Problem 5

Question

A bacterial population grows at a rate proportional to its size. Initially, it is 10,000 , and after 10 days it is 20,000 . What is the population after 25 days?

Step-by-Step Solution

Verified
Answer
The bacterial population after 25 days is approximately 56,560.
1Step 1: Understand the Growth Model
The bacterial population grows at a rate proportional to its size, which can be modeled with the equation \( P(t) = P_0 e^{kt} \), where \( P(t) \) is the population at time \( t \), \( P_0 \) is the initial population, and \( k \) is a constant growth rate.
2Step 2: Establish Known Values
We know that \( P_0 = 10000 \) and after 10 days, \( P(10) = 20000 \). We need to find \( P(25) \).
3Step 3: Calculate the Growth Rate Constant
Set up the equation \( 20000 = 10000 e^{10k} \). This simplifies to \( 2 = e^{10k} \). Take the natural logarithm of both sides to solve for \( k \):\[ \ln(2) = 10k \]\[ k = \frac{\ln(2)}{10} \]
4Step 4: Solve for the Population at 25 Days
Now substitute \( k \) into the original equation to find \( P(25) \):\[ P(25) = 10000 e^{25 \left(\frac{\ln(2)}{10}\right)} \]\[ P(25) = 10000 e^{2.5 \ln(2)} \]Simplify using the property \( e^{a\ln(b)} = b^a \):\[ P(25) = 10000 \cdot 2^{2.5} \]\[ P(25) = 10000 \cdot 5.656 \approx 56560 \]
5Step 5: Final Answer
After 25 days, the bacterial population is approximately 56,560.

Key Concepts

Population GrowthNatural LogarithmGrowth Rate Constant
Population Growth
In the context of the exponential growth model, population growth refers to how a population increases over time in a way that is proportionate to its current size. This reflects real-world situations like bacterial growth, where the growth rate is continually increasing as the population itself grows.

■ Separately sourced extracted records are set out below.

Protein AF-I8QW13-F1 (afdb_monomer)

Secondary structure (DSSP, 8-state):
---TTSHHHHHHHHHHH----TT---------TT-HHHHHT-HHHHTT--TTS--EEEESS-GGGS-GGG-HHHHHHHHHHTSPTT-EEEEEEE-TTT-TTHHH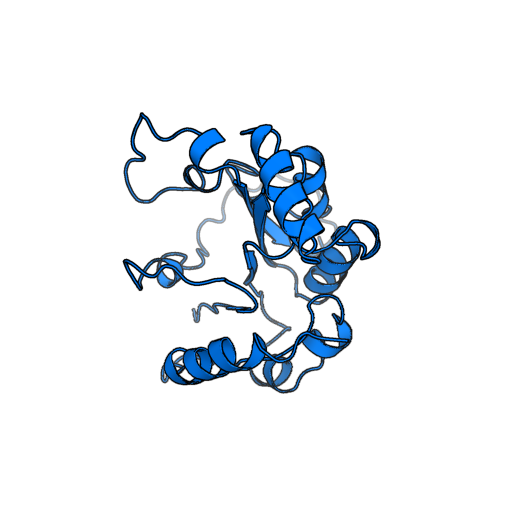HHHHHHHTT-------HHHHHGGGTTSEEPTT-SEEGGGSS-SSPPPTT--HHHH-EEEEEEEPPP--------------------GGGS---------------------

Sequence (215 aa):
MCNPGVVPIVLTHARALLTGTPAGRTAYLDADVRDVKRILTAPEIVDTLDLSRPVALSLLAVGHFLPDSDDPGGIVRRLVDALPAGSYLVLSHLAPDHDPSIEAGAKAYRARGIPLRPRTRAEVEALFDGLELLDPGLVSVHRWRPDAAVPADLTDAQVSAYGAIGRKPSPSSPSHRGPLSALANDSIDLDAVADEAPGLSLPIWRVLRLIYPSG

Structure (mmCIF, N/CA/C/O backbone):
data_AF-I8QW13-F1
#
_entry.id   AF-I8QW13-F1
#
loop_
_atom_site.group_PDB
_atom_site.id
_atom_site.type_symbol
_atom_site.label_atom_id
_atom_site.label_alt_id
_atom_site.label_comp_id
_atom_site.label_asym_id
_atom_site.label_entity_id
_atom_site.label_seq_id
_atom_site.pdbx_PDB_ins_code
_atom_site.Cartn_x
_atom_site.Cartn_y
_atom_site.Cartn_z
_atom_site.occupancy
_atom_site.B_iso_or_equiv
_atom_site.auth_seq_id
_atom_site.auth_comp_id
_atom_site.auth_asym_id
_atom_site.auth_atom_id
_atom_site.pdbx_PDB_model_num
ATOM 1 N N . MET A 1 1 ? 11.241 -16.941 14.081 1.00 27.19 1 MET A N 1
ATOM 2 C CA . MET A 1 1 ? 12.087 -16.356 15.146 1.00 27.19 1 MET A CA 1
ATOM 3 C C . MET A 1 1 ? 12.538 -14.983 14.674 1.00 27.19 1 MET A C 1
ATOM 5 O O . MET A 1 1 ? 13.246 -14.906 13.681 1.00 27.19 1 MET A O 1
ATOM 9 N N . CYS A 1 2 ? 12.029 -13.916 15.294 1.00 34.09 2 CYS A N 1
ATOM 10 C CA . CYS A 1 2 ? 12.305 -12.530 14.903 1.00 34.09 2 CYS A CA 1
ATOM 11 C C . CYS A 1 2 ? 13.697 -12.092 15.380 1.00 34.09 2 CYS A C 1
ATOM 13 O O . CYS A 1 2 ? 14.105 -12.442 16.484 1.00 34.09 2 CYS A O 1
ATOM 15 N N . ASN A 1 3 ? 14.411 -11.329 14.551 1.00 31.44 3 ASN A N 1
ATOM 16 C CA . ASN A 1 3 ? 15.724 -10.771 14.870 1.00 31.44 3 ASN A CA 1
ATOM 17 C C . ASN A 1 3 ? 15.588 -9.664 15.951 1.00 31.44 3 ASN A C 1
ATOM 19 O O . ASN A 1 3 ? 14.925 -8.658 15.685 1.00 31.44 3 ASN A O 1
ATOM 23 N N . PRO A 1 4 ?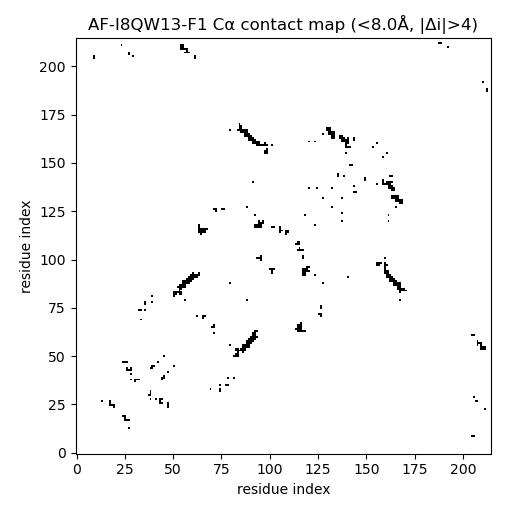 16.181 -9.813 17.153 1.00 34.56 4 PRO A N 1
ATOM 24 C CA . PRO A 1 4 ? 15.923 -8.941 18.308 1.00 34.56 4 PRO A CA 1
ATOM 25 C C . PRO A 1 4 ? 16.561 -7.537 18.250 1.00 34.56 4 PRO A C 1
ATOM 27 O O . PRO A 1 4 ? 16.308 -6.726 19.135 1.00 34.56 4 PRO A O 1
ATOM 30 N N . GLY A 1 5 ? 17.364 -7.211 17.230 1.00 38.03 5 GLY A N 1
ATOM 31 C CA . GLY A 1 5 ? 18.095 -5.933 17.162 1.00 38.03 5 GLY A CA 1
ATOM 32 C C . GLY A 1 5 ? 17.358 -4.748 16.518 1.00 38.03 5 GLY A C 1
ATOM 33 O O . GLY A 1 5 ? 17.795 -3.614 16.679 1.00 38.03 5 GLY A O 1
ATOM 34 N N . VAL A 1 6 ? 16.263 -4.978 15.784 1.00 43.94 6 VAL A N 1
ATOM 35 C CA . VAL A 1 6 ? 15.634 -3.944 14.924 1.00 43.94 6 VAL A CA 1
ATOM 36 C C . VAL A 1 6 ? 14.421 -3.272 15.586 1.00 43.94 6 VAL A C 1
ATOM 38 O O . VAL A 1 6 ? 14.154 -2.097 15.360 1.00 43.94 6 VAL A O 1
ATOM 41 N N . VAL A 1 7 ? 13.715 -3.993 16.458 1.00 47.03 7 VAL A N 1
ATOM 42 C CA . VAL A 1 7 ? 12.490 -3.537 17.145 1.00 47.03 7 VAL A CA 1
ATOM 43 C C . VAL A 1 7 ? 12.678 -2.303 18.063 1.00 47.03 7 VAL A C 1
ATOM 45 O O . VAL A 1 7 ? 11.752 -1.493 18.145 1.00 47.03 7 VAL A O 1
ATOM 48 N N . PRO A 1 8 ? 13.832 -2.069 18.729 1.00 51.00 8 PRO A N 1
ATOM 49 C CA . PRO A 1 8 ? 13.945 -0.960 19.682 1.00 51.00 8 PRO A CA 1
ATOM 50 C C . PRO A 1 8 ? 13.900 0.443 19.056 1.00 51.00 8 PRO A C 1
ATOM 52 O O . PRO A 1 8 ? 13.413 1.373 19.699 1.00 51.00 8 PRO A O 1
ATOM 55 N N . ILE A 1 9 ? 14.397 0.626 17.825 1.00 58.34 9 ILE A N 1
ATOM 56 C CA . ILE A 1 9 ? 14.601 1.973 17.259 1.00 58.34 9 ILE A CA 1
ATOM 57 C C . ILE A 1 9 ? 13.290 2.629 16.811 1.00 58.34 9 ILE A C 1
ATOM 59 O O . ILE A 1 9 ? 13.053 3.799 17.105 1.00 58.34 9 ILE A O 1
ATOM 63 N N . VAL A 1 10 ? 12.392 1.855 16.195 1.00 54.97 10 VAL A N 1
ATOM 64 C CA . VAL A 1 10 ? 11.092 2.352 15.724 1.00 54.97 10 VAL A CA 1
ATOM 65 C C . VAL A 1 10 ? 10.218 2.737 16.906 1.00 54.97 10 VAL A C 1
ATOM 67 O O . VAL A 1 10 ? 9.686 3.837 16.924 1.00 54.97 10 VAL A O 1
ATOM 70 N N . LEU A 1 11 ? 10.132 1.892 17.938 1.00 56.16 11 LEU A N 1
ATOM 71 C CA . LEU A 1 11 ? 9.357 2.199 19.143 1.00 56.16 11 LEU A CA 1
ATOM 72 C C . LEU A 1 11 ? 9.889 3.447 19.868 1.00 56.16 11 LEU A C 1
ATOM 74 O O . LEU A 1 11 ? 9.109 4.246 20.386 1.00 56.16 11 LEU A O 1
ATOM 78 N N . THR A 1 12 ? 11.212 3.621 19.890 1.00 54.41 12 THR A N 1
ATOM 79 C CA . THR A 1 12 ? 11.859 4.783 20.514 1.00 54.41 12 THR A CA 1
ATOM 80 C C . THR A 1 12 ? 11.558 6.073 19.747 1.00 54.41 12 THR A C 1
ATOM 82 O O . THR A 1 12 ? 11.286 7.095 20.372 1.00 54.41 12 THR A O 1
ATOM 85 N N . HIS A 1 13 ? 11.542 6.042 18.412 1.00 51.09 13 HIS A N 1
ATOM 86 C CA . HIS A 1 13 ? 11.231 7.219 17.592 1.00 51.09 13 HIS A CA 1
ATOM 87 C C . HIS A 1 13 ? 9.724 7.477 17.454 1.00 51.09 13 HIS A C 1
ATOM 89 O O . HIS A 1 13 ? 9.293 8.623 17.515 1.00 51.09 13 HIS A O 1
ATOM 95 N N . ALA A 1 14 ? 8.898 6.435 17.369 1.00 55.84 14 ALA A N 1
ATOM 96 C CA . ALA A 1 14 ? 7.444 6.546 17.281 1.00 55.84 14 ALA A CA 1
ATOM 97 C C . ALA A 1 14 ? 6.848 7.211 18.528 1.00 55.84 14 ALA A C 1
ATOM 99 O O . ALA A 1 14 ? 5.980 8.064 18.401 1.00 55.84 14 ALA A O 1
ATOM 100 N N . ARG A 1 15 ? 7.354 6.904 19.730 1.00 55.41 15 ARG A N 1
ATOM 101 C CA . ARG A 1 15 ? 6.927 7.591 20.965 1.00 55.41 15 ARG A CA 1
ATOM 102 C C . ARG A 1 15 ? 7.270 9.082 20.982 1.00 55.41 15 ARG A C 1
ATOM 104 O O . ARG A 1 15 ? 6.588 9.834 21.666 1.00 55.41 15 ARG A O 1
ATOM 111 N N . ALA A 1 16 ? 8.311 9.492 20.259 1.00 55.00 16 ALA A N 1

Such growth can be modeled with the equation \[P(t) = P_0 e^{kt}\] where:
  • \(P(t)\) is the population at time \(t\)
  • \(P_0\) is the initial population size
  • \(k\) represents the growth rate constant
The key aspect of population growth in this context is that it's exponential, meaning that the population grows by a fixed percentage every period, rather than a fixed amount. This causes the population to rise sharply as time goes on, assuming that the growth rate remains constant. In practical terms, this model can predict the size of populations in the future, helping guide planning in areas ranging from ecology to public health.
Natural Logarithm
The natural logarithm is a concept used to solve equations where the variable is in the exponent, as seen in exponential growth models. It is denoted as \(\ln(x)\) and is based on the constant \(e\), approximately 2.718. The natural logarithm helps to "undo" the exponential function, allowing us to solve for variables like the growth rate constant \(k\). For example, in finding the growth rate constant in an exponential equation like: \[e^{10k} = 2\] Taking the natural logarithm of both sides simplifies to: \[\ln(e^{10k}) = \ln(2)\] Using the property that \(\ln(e^x) = x\), you can simplify this to: \[10k = \ln(2)\] This step is crucial in solving exponential equations because it allows for the algebraic manipulation necessary to isolate \(k\) or any other variable exponent. Understanding the properties of the natural logarithm is essential when working with natural exponential functions.
Growth Rate Constant
The growth rate constant \(k\) is an essential part of the exponential growth model, influencing how rapidly a population grows over time. It is a positive number that indicates the proportional rate of growth of the population, defined as how quickly the population doubles in size under continuous growth.To find the growth rate constant \(k\), you can use known values in the growth model equation and the natural logarithm. Consider this equation: \[20000 = 10000 e^{10k}\] Simplifying to: \[2 = e^{10k}\] By taking the natural logarithm of both sides, you have: \[\ln(2) = 10k\] This gives: \[k = \frac{\ln(2)}{10}\] Thus, \(k\) is computed by dividing the natural logarithm of 2 by 10. The value of \(k\) gives insight into how quickly the initial population will grow when time \(t\) is in integer units, like days. A larger \(k\) value means faster population growth. Understanding \(k\) is critical since it directly affects the projections and informs whether resources might become constrained.